Dataset items:
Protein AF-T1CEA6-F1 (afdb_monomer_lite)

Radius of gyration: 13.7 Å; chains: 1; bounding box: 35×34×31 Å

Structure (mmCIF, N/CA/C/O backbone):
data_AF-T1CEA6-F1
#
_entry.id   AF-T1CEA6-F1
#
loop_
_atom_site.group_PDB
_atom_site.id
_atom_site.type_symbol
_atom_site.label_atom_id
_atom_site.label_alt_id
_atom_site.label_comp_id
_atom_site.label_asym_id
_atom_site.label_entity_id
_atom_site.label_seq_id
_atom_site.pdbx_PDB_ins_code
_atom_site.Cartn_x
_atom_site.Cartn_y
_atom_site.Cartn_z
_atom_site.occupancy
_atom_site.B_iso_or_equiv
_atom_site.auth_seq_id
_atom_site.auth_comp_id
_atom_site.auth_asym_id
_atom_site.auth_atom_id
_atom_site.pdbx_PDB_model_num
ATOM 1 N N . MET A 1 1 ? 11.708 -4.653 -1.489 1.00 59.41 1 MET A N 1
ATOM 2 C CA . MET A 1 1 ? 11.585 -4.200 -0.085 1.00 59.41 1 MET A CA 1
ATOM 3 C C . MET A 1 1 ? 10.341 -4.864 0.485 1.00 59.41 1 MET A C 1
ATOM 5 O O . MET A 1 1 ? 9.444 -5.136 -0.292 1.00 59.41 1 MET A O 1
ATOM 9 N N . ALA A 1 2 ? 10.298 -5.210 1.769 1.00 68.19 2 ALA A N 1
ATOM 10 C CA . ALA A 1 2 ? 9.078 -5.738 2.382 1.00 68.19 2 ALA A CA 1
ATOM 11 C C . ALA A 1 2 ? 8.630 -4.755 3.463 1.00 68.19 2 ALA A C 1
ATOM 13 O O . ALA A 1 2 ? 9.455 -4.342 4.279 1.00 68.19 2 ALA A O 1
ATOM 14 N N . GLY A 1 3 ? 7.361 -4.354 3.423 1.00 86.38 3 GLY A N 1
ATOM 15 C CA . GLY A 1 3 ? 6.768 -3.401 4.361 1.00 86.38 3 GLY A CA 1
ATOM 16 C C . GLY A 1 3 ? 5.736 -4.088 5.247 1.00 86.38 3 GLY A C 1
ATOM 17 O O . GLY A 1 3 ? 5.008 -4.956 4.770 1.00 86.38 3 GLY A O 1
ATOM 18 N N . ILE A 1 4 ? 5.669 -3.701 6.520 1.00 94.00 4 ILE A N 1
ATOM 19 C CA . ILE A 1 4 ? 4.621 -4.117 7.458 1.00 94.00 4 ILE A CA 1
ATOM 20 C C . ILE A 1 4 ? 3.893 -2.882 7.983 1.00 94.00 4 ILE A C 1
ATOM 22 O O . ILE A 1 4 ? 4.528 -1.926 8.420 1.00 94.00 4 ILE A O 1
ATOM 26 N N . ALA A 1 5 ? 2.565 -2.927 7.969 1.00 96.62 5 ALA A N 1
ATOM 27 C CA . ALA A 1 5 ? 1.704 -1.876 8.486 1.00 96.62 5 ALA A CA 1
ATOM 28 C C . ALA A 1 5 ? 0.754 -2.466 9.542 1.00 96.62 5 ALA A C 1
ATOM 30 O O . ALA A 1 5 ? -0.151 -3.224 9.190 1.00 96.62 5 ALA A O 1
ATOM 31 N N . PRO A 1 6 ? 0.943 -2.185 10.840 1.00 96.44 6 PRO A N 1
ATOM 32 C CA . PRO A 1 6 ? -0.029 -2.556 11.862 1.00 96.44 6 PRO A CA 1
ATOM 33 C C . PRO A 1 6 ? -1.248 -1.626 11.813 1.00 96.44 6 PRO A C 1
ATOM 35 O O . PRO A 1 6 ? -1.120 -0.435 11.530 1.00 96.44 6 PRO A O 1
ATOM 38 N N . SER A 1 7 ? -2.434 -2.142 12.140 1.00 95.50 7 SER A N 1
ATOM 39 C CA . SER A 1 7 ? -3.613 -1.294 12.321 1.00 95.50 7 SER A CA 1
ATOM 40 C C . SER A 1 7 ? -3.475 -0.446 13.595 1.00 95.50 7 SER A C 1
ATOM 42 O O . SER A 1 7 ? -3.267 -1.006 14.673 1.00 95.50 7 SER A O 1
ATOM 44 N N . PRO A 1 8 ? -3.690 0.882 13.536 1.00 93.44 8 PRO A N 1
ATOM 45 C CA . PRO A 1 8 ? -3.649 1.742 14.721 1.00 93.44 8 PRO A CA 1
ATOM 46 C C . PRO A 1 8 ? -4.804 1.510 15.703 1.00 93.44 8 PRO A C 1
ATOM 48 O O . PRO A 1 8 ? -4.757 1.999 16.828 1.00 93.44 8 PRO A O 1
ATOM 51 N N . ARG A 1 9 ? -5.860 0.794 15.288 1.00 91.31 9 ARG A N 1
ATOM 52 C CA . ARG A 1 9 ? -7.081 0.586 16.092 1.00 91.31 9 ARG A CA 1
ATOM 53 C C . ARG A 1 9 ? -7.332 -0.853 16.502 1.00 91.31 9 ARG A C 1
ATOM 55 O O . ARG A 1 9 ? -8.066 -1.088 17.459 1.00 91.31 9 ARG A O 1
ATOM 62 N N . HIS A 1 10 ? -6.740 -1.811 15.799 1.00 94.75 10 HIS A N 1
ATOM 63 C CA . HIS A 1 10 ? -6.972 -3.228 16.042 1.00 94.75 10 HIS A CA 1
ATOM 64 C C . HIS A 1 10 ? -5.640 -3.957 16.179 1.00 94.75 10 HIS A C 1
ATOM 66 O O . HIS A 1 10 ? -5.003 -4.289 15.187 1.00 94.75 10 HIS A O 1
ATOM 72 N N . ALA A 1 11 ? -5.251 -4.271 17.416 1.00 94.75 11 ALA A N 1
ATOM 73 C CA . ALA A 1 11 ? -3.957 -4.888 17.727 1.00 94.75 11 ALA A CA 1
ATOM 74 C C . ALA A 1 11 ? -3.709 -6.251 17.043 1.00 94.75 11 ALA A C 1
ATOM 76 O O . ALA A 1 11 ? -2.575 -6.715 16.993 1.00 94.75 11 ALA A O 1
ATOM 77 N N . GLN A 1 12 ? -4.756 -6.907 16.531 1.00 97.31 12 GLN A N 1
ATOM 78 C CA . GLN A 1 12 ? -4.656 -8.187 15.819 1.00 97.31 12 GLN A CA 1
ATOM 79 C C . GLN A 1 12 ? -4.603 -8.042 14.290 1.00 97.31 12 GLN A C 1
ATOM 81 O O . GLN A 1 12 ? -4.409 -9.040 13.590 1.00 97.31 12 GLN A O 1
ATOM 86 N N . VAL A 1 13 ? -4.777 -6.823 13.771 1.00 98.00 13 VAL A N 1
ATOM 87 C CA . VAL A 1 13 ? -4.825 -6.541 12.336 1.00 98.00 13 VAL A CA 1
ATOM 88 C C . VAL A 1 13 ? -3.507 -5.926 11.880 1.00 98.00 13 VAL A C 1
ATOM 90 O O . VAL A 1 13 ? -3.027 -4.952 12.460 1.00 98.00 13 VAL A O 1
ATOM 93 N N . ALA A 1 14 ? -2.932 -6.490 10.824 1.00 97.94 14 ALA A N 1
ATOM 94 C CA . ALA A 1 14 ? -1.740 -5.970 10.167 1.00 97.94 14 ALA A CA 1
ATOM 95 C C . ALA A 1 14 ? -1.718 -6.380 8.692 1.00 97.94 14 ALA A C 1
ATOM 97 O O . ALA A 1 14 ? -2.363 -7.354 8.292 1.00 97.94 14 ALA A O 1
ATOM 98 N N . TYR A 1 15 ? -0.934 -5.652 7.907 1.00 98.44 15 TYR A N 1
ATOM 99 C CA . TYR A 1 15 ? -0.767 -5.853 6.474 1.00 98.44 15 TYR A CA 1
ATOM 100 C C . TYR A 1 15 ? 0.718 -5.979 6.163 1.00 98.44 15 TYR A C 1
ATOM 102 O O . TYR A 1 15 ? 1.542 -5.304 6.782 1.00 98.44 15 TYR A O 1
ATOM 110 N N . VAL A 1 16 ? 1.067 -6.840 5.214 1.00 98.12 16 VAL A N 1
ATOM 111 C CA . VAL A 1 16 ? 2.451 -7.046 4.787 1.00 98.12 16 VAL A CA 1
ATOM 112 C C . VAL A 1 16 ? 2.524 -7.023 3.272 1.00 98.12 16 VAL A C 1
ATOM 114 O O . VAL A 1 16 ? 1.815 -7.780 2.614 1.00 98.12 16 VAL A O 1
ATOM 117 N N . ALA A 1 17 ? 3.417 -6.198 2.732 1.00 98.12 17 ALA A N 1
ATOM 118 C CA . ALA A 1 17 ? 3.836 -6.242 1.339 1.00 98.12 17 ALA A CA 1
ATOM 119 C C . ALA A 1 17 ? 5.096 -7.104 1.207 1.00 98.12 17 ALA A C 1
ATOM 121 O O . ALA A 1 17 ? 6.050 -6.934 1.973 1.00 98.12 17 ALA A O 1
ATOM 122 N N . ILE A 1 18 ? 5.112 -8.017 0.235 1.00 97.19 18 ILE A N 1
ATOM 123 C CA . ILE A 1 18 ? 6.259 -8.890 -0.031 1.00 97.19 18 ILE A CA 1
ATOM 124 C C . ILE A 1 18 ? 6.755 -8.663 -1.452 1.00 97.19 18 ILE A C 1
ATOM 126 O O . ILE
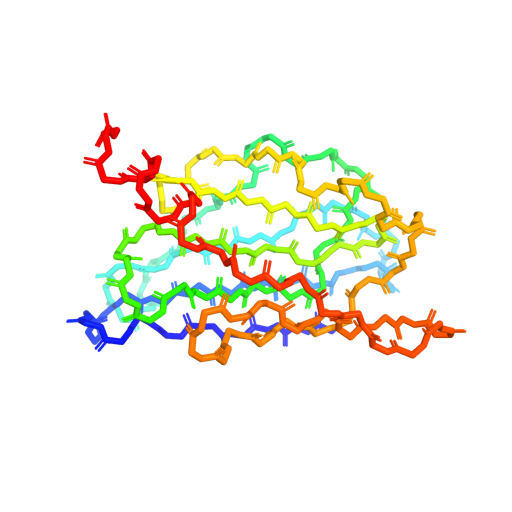 A 1 18 ? 6.064 -8.919 -2.432 1.00 97.19 18 ILE A O 1
ATOM 130 N N . ASP A 1 19 ? 8.013 -8.272 -1.560 1.00 95.69 19 ASP A N 1
ATOM 131 C CA . ASP A 1 19 ? 8.678 -8.118 -2.840 1.00 95.69 19 ASP A CA 1
ATOM 132 C C . ASP A 1 19 ? 9.537 -9.346 -3.167 1.00 95.69 19 ASP A C 1
ATOM 134 O O . ASP A 1 19 ? 10.434 -9.720 -2.403 1.00 95.69 19 ASP A O 1
ATOM 138 N N . ARG A 1 20 ? 9.278 -9.955 -4.328 1.00 96.31 20 ARG A N 1
ATOM 139 C CA . ARG A 1 20 ? 10.001 -11.124 -4.843 1.00 96.31 20 ARG A CA 1
ATOM 140 C C . ARG A 1 20 ? 10.650 -10.892 -6.210 1.00 96.31 20 ARG A C 1
ATOM 142 O O . ARG A 1 20 ? 11.157 -11.857 -6.780 1.00 96.31 20 ARG A O 1
ATOM 149 N N . HIS A 1 21 ? 10.733 -9.654 -6.712 1.00 95.69 21 HIS A N 1
ATOM 150 C CA . HIS A 1 21 ? 11.227 -9.398 -8.079 1.00 95.69 21 HIS A CA 1
ATOM 151 C C . HIS A 1 21 ? 12.661 -9.902 -8.312 1.00 95.69 21 HIS A C 1
ATOM 153 O O . HIS A 1 21 ? 13.014 -10.300 -9.417 1.00 95.69 21 HIS A O 1
ATOM 159 N N . ARG A 1 22 ? 13.496 -9.944 -7.264 1.00 94.00 22 ARG A N 1
ATOM 160 C CA . ARG A 1 22 ? 14.874 -10.475 -7.338 1.00 94.00 22 ARG A CA 1
ATOM 161 C C . ARG A 1 22 ? 14.952 -11.990 -7.535 1.00 94.00 22 ARG A C 1
ATOM 163 O O . ARG A 1 22 ? 16.034 -12.511 -7.772 1.00 94.00 22 ARG A O 1
ATOM 170 N N . LEU A 1 23 ? 13.824 -12.680 -7.408 1.00 96.62 23 LEU A N 1
ATOM 171 C CA . LEU A 1 23 ? 13.658 -14.104 -7.687 1.00 96.62 23 LEU A CA 1
ATOM 172 C C . LEU A 1 23 ? 12.928 -14.332 -9.021 1.00 96.62 23 LEU A C 1
ATOM 174 O O . LEU A 1 23 ? 12.353 -15.399 -9.213 1.00 96.62 23 LEU A O 1
ATOM 178 N N . ASP A 1 24 ? 12.912 -13.323 -9.899 
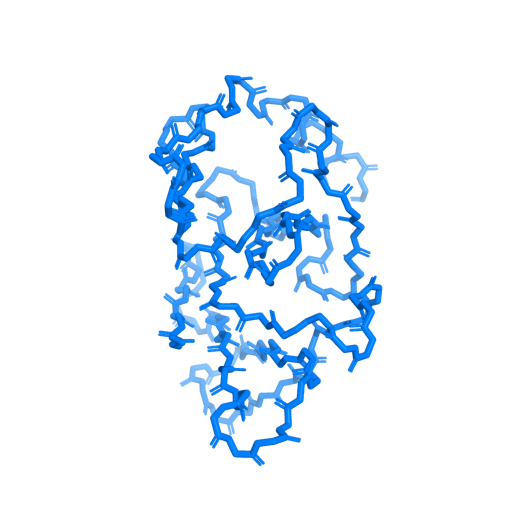1.00 97.00 24 ASP A N 1
ATOM 179 C CA . ASP A 1 24 ? 12.201 -13.328 -11.186 1.00 97.00 24 ASP A CA 1
ATOM 180 C C . ASP A 1 24 ? 10.671 -13.499 -11.045 1.00 97.00 24 ASP A C 1
ATOM 182 O O . ASP A 1 24 ? 9.973 -13.975 -11.940 1.00 97.00 24 ASP A O 1
ATOM 186 N N . ASP A 1 25 ? 10.127 -13.095 -9.889 1.00 97.44 25 ASP A N 1
ATOM 187 C CA . ASP A 1 25 ? 8.697 -13.122 -9.582 1.00 97.44 25 ASP A CA 1
ATOM 188 C C . ASP A 1 25 ? 8.161 -11.698 -9.399 1.00 97.44 25 ASP A C 1
ATOM 190 O O . ASP A 1 25 ? 8.354 -11.066 -8.360 1.00 97.44 25 ASP A O 1
ATOM 194 N N . PHE A 1 26 ? 7.478 -11.199 -10.429 1.00 97.12 26 PHE A N 1
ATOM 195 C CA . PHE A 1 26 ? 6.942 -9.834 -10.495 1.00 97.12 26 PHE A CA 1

EXERCISE GOAL: Write out exactly the run of lines above that starts at the line containing "ATOM 99 C CA" and ends at the line containing "A 1 18 ? 6.064". Include both, and leave the pictures out.

ANSWER:
ATOM 99 C CA . TYR A 1 15 ? -0.767 -5.853 6.474 1.00 98.44 15 TYR A CA 1
ATOM 100 C C . TYR A 1 15 ? 0.718 -5.979 6.163 1.00 98.44 15 TYR A C 1
ATOM 102 O O . TYR A 1 15 ? 1.542 -5.304 6.782 1.00 98.44 15 TYR A O 1
ATOM 110 N N . VAL A 1 16 ? 1.067 -6.840 5.214 1.00 98.12 16 VAL A N 1
ATOM 111 C CA . VAL A 1 16 ? 2.451 -7.046 4.787 1.00 98.12 16 VAL A CA 1
ATOM 112 C C . VAL A 1 16 ? 2.524 -7.023 3.272 1.00 98.12 16 VAL A C 1
ATOM 114 O O . VAL A 1 16 ? 1.815 -7.780 2.614 1.00 98.12 16 VAL A O 1
ATOM 117 N N . ALA A 1 17 ? 3.417 -6.198 2.732 1.00 98.12 17 ALA A N 1
ATOM 118 C CA . ALA A 1 17 ? 3.836 -6.242 1.339 1.00 98.12 17 ALA A CA 1
ATOM 119 C C . ALA A 1 17 ? 5.096 -7.104 1.207 1.00 98.12 17 ALA A C 1
ATOM 121 O O . ALA A 1 17 ? 6.050 -6.934 1.973 1.00 98.12 17 ALA A O 1
ATOM 122 N N . ILE A 1 18 ? 5.112 -8.017 0.235 1.00 97.19 18 ILE A N 1
ATOM 123 C CA . ILE A 1 18 ? 6.259 -8.890 -0.031 1.00 97.19 18 ILE A CA 1
ATOM 124 C C . ILE A 1 18 ? 6.755 -8.663 -1.452 1.00 97.19 18 ILE A C 1
ATOM 126 O O . ILE
 A 1 18 ? 6.064 -8.919 -2.432 1.00 97.19 18 ILE A O 1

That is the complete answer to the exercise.